His head turned slightly, not enough to see her but enough to acknowledge the question. "You know why."
"I don't." Another pour of water, another hiss of dying ice. "You cast me out. Made me prey. You were done with me."
"I was angry." The admission came grudgingly, pulled from him like thorns from flesh. "You freed my brother. You betrayed—"
"I made a mistake." Her voice cracked. "I thought I was saving someone like me, someone human and trapped and forgotten. I never meant—"
"I know." Two words, soft enough she almost missed them over the bubble of the spring.
The ice in his shoulder wound had receded to a few stubborn crystals embedded deep. She worked at them carefully, using her fingers now to direct the heated water precisely where it needed to go. Each touch made the warmth in her chest pulse harder, reaching through her hands toward him.
"Karse claimed me," she said, needing him to know though not sure why. "Said I belonged to him because I freed him from chains."
Eliam's laugh was dark, unamused. "The Drak can claim whatever he wishes. It doesn't make it true."
Would now be the moment to tell him what else had happened with Karse?

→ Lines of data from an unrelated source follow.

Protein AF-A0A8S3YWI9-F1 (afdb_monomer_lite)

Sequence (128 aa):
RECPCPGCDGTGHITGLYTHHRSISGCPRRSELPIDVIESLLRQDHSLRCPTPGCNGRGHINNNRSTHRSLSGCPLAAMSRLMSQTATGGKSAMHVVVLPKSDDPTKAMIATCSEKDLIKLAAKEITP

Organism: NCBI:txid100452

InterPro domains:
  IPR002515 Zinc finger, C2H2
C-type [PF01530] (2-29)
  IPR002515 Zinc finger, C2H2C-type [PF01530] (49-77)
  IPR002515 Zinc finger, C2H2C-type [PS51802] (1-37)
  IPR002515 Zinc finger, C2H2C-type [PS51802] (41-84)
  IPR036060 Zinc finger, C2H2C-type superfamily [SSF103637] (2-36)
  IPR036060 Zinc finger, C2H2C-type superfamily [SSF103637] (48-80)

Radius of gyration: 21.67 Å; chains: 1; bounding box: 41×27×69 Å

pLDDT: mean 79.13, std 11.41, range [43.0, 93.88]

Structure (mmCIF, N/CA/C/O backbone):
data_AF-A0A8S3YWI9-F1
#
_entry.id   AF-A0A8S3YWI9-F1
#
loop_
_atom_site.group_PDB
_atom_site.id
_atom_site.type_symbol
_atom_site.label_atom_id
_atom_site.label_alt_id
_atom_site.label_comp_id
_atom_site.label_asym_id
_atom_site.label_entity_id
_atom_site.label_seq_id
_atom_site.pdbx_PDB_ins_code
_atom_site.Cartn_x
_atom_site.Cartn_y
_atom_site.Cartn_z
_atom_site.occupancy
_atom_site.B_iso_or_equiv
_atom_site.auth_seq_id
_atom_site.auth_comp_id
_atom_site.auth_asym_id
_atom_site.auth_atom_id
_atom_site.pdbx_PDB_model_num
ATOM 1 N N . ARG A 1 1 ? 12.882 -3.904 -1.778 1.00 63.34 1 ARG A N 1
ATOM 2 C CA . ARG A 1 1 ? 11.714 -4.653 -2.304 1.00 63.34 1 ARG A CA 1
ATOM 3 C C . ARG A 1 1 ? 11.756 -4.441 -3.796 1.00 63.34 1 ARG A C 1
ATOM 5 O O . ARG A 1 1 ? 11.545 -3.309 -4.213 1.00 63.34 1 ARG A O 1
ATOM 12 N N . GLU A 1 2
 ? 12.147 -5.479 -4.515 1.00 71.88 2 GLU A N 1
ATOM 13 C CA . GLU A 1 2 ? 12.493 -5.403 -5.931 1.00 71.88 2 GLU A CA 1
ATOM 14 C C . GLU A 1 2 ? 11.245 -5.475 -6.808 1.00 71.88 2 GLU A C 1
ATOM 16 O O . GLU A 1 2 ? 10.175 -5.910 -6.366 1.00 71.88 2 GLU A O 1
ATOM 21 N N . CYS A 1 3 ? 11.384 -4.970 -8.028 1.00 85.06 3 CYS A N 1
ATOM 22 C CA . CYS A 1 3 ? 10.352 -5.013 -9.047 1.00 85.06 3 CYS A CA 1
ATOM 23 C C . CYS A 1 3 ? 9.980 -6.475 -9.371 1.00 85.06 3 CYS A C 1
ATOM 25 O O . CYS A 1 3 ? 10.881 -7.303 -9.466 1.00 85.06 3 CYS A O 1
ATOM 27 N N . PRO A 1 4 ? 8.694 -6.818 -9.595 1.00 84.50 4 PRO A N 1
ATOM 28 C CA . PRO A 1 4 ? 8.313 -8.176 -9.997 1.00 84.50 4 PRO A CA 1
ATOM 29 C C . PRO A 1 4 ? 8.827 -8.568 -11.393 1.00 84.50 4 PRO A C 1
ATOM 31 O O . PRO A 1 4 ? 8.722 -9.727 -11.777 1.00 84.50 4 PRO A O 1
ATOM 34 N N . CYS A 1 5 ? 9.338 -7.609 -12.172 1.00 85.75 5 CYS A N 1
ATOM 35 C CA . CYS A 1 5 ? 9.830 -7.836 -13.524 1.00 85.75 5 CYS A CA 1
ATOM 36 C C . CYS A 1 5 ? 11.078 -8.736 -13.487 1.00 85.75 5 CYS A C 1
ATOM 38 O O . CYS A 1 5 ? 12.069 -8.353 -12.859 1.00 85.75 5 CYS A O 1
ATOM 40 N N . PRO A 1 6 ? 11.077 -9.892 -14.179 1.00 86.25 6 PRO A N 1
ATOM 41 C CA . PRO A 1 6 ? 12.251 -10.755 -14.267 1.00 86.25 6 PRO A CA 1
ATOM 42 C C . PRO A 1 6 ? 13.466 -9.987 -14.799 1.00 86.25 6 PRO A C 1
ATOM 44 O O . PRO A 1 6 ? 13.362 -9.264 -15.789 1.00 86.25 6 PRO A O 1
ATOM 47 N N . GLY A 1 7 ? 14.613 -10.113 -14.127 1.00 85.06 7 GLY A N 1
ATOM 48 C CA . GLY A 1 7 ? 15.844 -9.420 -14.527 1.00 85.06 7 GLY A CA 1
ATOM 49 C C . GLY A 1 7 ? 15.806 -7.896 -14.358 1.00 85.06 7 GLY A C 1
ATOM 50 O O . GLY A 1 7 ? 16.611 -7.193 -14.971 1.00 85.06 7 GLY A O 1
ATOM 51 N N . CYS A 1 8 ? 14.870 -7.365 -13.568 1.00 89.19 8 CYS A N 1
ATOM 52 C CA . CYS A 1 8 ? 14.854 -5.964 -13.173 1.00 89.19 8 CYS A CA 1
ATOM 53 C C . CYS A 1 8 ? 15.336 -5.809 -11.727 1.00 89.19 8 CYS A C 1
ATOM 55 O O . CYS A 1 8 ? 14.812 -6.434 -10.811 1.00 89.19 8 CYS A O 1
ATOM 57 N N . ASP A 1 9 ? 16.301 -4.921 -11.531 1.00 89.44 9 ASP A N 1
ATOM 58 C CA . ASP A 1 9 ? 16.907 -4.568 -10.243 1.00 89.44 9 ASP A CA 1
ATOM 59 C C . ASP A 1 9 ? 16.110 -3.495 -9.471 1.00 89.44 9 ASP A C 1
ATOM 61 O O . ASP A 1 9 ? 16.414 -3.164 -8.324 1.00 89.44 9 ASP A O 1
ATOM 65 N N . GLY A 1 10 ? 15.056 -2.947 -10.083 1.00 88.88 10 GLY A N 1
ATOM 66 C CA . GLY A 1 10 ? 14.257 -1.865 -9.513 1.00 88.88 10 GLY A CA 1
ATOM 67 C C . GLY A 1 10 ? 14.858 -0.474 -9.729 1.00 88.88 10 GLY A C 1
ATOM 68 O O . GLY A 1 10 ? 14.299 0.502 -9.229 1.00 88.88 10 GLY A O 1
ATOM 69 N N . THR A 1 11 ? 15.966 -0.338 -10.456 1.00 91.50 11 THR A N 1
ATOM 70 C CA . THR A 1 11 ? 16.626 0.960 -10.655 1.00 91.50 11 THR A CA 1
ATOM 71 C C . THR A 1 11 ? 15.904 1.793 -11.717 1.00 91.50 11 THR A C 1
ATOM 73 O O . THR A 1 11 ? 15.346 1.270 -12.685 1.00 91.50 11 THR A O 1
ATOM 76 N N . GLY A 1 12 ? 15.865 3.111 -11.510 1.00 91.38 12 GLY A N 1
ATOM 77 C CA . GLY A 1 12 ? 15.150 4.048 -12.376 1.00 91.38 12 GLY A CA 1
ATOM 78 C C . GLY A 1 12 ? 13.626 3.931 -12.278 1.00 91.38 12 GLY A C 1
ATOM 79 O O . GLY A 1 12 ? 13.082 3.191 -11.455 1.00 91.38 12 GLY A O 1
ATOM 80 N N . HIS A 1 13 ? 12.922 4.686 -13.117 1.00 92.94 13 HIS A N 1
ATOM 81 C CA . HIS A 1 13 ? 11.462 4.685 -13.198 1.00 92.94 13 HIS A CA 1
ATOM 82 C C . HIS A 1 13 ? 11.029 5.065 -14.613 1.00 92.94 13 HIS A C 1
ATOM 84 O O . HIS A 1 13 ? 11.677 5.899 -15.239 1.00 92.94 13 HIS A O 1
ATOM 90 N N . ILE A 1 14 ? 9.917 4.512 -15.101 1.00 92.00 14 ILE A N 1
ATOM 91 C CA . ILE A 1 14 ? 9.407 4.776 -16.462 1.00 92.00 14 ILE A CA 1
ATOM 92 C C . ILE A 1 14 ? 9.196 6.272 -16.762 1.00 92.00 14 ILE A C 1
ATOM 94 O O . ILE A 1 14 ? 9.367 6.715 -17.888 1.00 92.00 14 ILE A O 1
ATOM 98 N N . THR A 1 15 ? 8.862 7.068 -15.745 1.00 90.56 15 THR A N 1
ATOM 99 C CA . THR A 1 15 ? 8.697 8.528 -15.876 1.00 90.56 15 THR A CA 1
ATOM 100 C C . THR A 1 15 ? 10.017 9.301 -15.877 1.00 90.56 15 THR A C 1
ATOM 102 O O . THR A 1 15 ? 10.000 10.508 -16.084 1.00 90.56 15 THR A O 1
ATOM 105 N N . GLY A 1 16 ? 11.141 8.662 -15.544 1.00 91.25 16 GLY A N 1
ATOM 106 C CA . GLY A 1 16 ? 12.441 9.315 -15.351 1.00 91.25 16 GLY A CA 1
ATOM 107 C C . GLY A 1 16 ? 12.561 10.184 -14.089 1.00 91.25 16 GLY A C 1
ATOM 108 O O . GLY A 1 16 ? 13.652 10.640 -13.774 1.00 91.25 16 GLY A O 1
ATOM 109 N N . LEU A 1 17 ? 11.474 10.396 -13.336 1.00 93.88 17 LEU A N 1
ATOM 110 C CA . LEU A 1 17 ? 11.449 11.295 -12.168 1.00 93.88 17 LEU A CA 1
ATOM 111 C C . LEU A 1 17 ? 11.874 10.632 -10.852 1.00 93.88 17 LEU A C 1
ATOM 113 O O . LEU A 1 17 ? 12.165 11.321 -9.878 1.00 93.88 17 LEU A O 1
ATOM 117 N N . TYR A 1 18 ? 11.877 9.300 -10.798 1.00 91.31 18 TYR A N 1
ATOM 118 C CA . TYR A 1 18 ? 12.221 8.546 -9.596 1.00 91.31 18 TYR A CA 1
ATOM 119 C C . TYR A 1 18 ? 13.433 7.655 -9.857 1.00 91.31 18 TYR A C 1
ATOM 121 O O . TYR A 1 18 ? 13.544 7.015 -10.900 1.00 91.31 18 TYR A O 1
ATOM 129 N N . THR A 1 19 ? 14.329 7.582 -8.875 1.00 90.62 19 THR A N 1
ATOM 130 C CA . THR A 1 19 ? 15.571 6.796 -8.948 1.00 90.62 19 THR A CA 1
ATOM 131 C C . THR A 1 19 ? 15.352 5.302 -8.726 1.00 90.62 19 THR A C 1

The thought of confessing that desperate coupling on the Star Court's terrace made her stomach turn.
Not from shame exactly, but from the knowledge of how it would hurt him—and more confusingly, the certainty that it would hurt him, despite everything.
"The collar," she said instead, her fingers finding the marks it had left on her throat, already bruising dark. "Malachar's collar. It fed on defiance, on anger, on any attempt to fight. It was killing me just for wanting to reach you."
His hand rose from the water, fingers covering hers where they pressed against her throat. The touch was gentle, careful of the bruising, but she felt him trembling—whether from pain or rage, she couldn't tell.
"He'll never touch you again," Eliam said, and there was something final in it, a promise written in blood and thorns.
The last of the ice cracked away from his shoulder wound. The flesh beneath was raw, angry, but no longer infected with winter magic. She moved her attention to the lower wound, the one still seeping steadily.
"This one's deeper," she observed, seeing how the ice had worked its way between his ribs, dangerously close to vital organs.
"I'm aware." His hand dropped back to brace against the stone, and she saw his knuckles go white with the grip.
The warmth in her chest suddenly surged, pushing outward so forcefully she gasped. It wanted out, wanted to flow into him, wanted to heal what winter had broken. Without thinking, she pressed her palm flat against the wound.
The warmth poured through her hand into his flesh like liquid sunlight.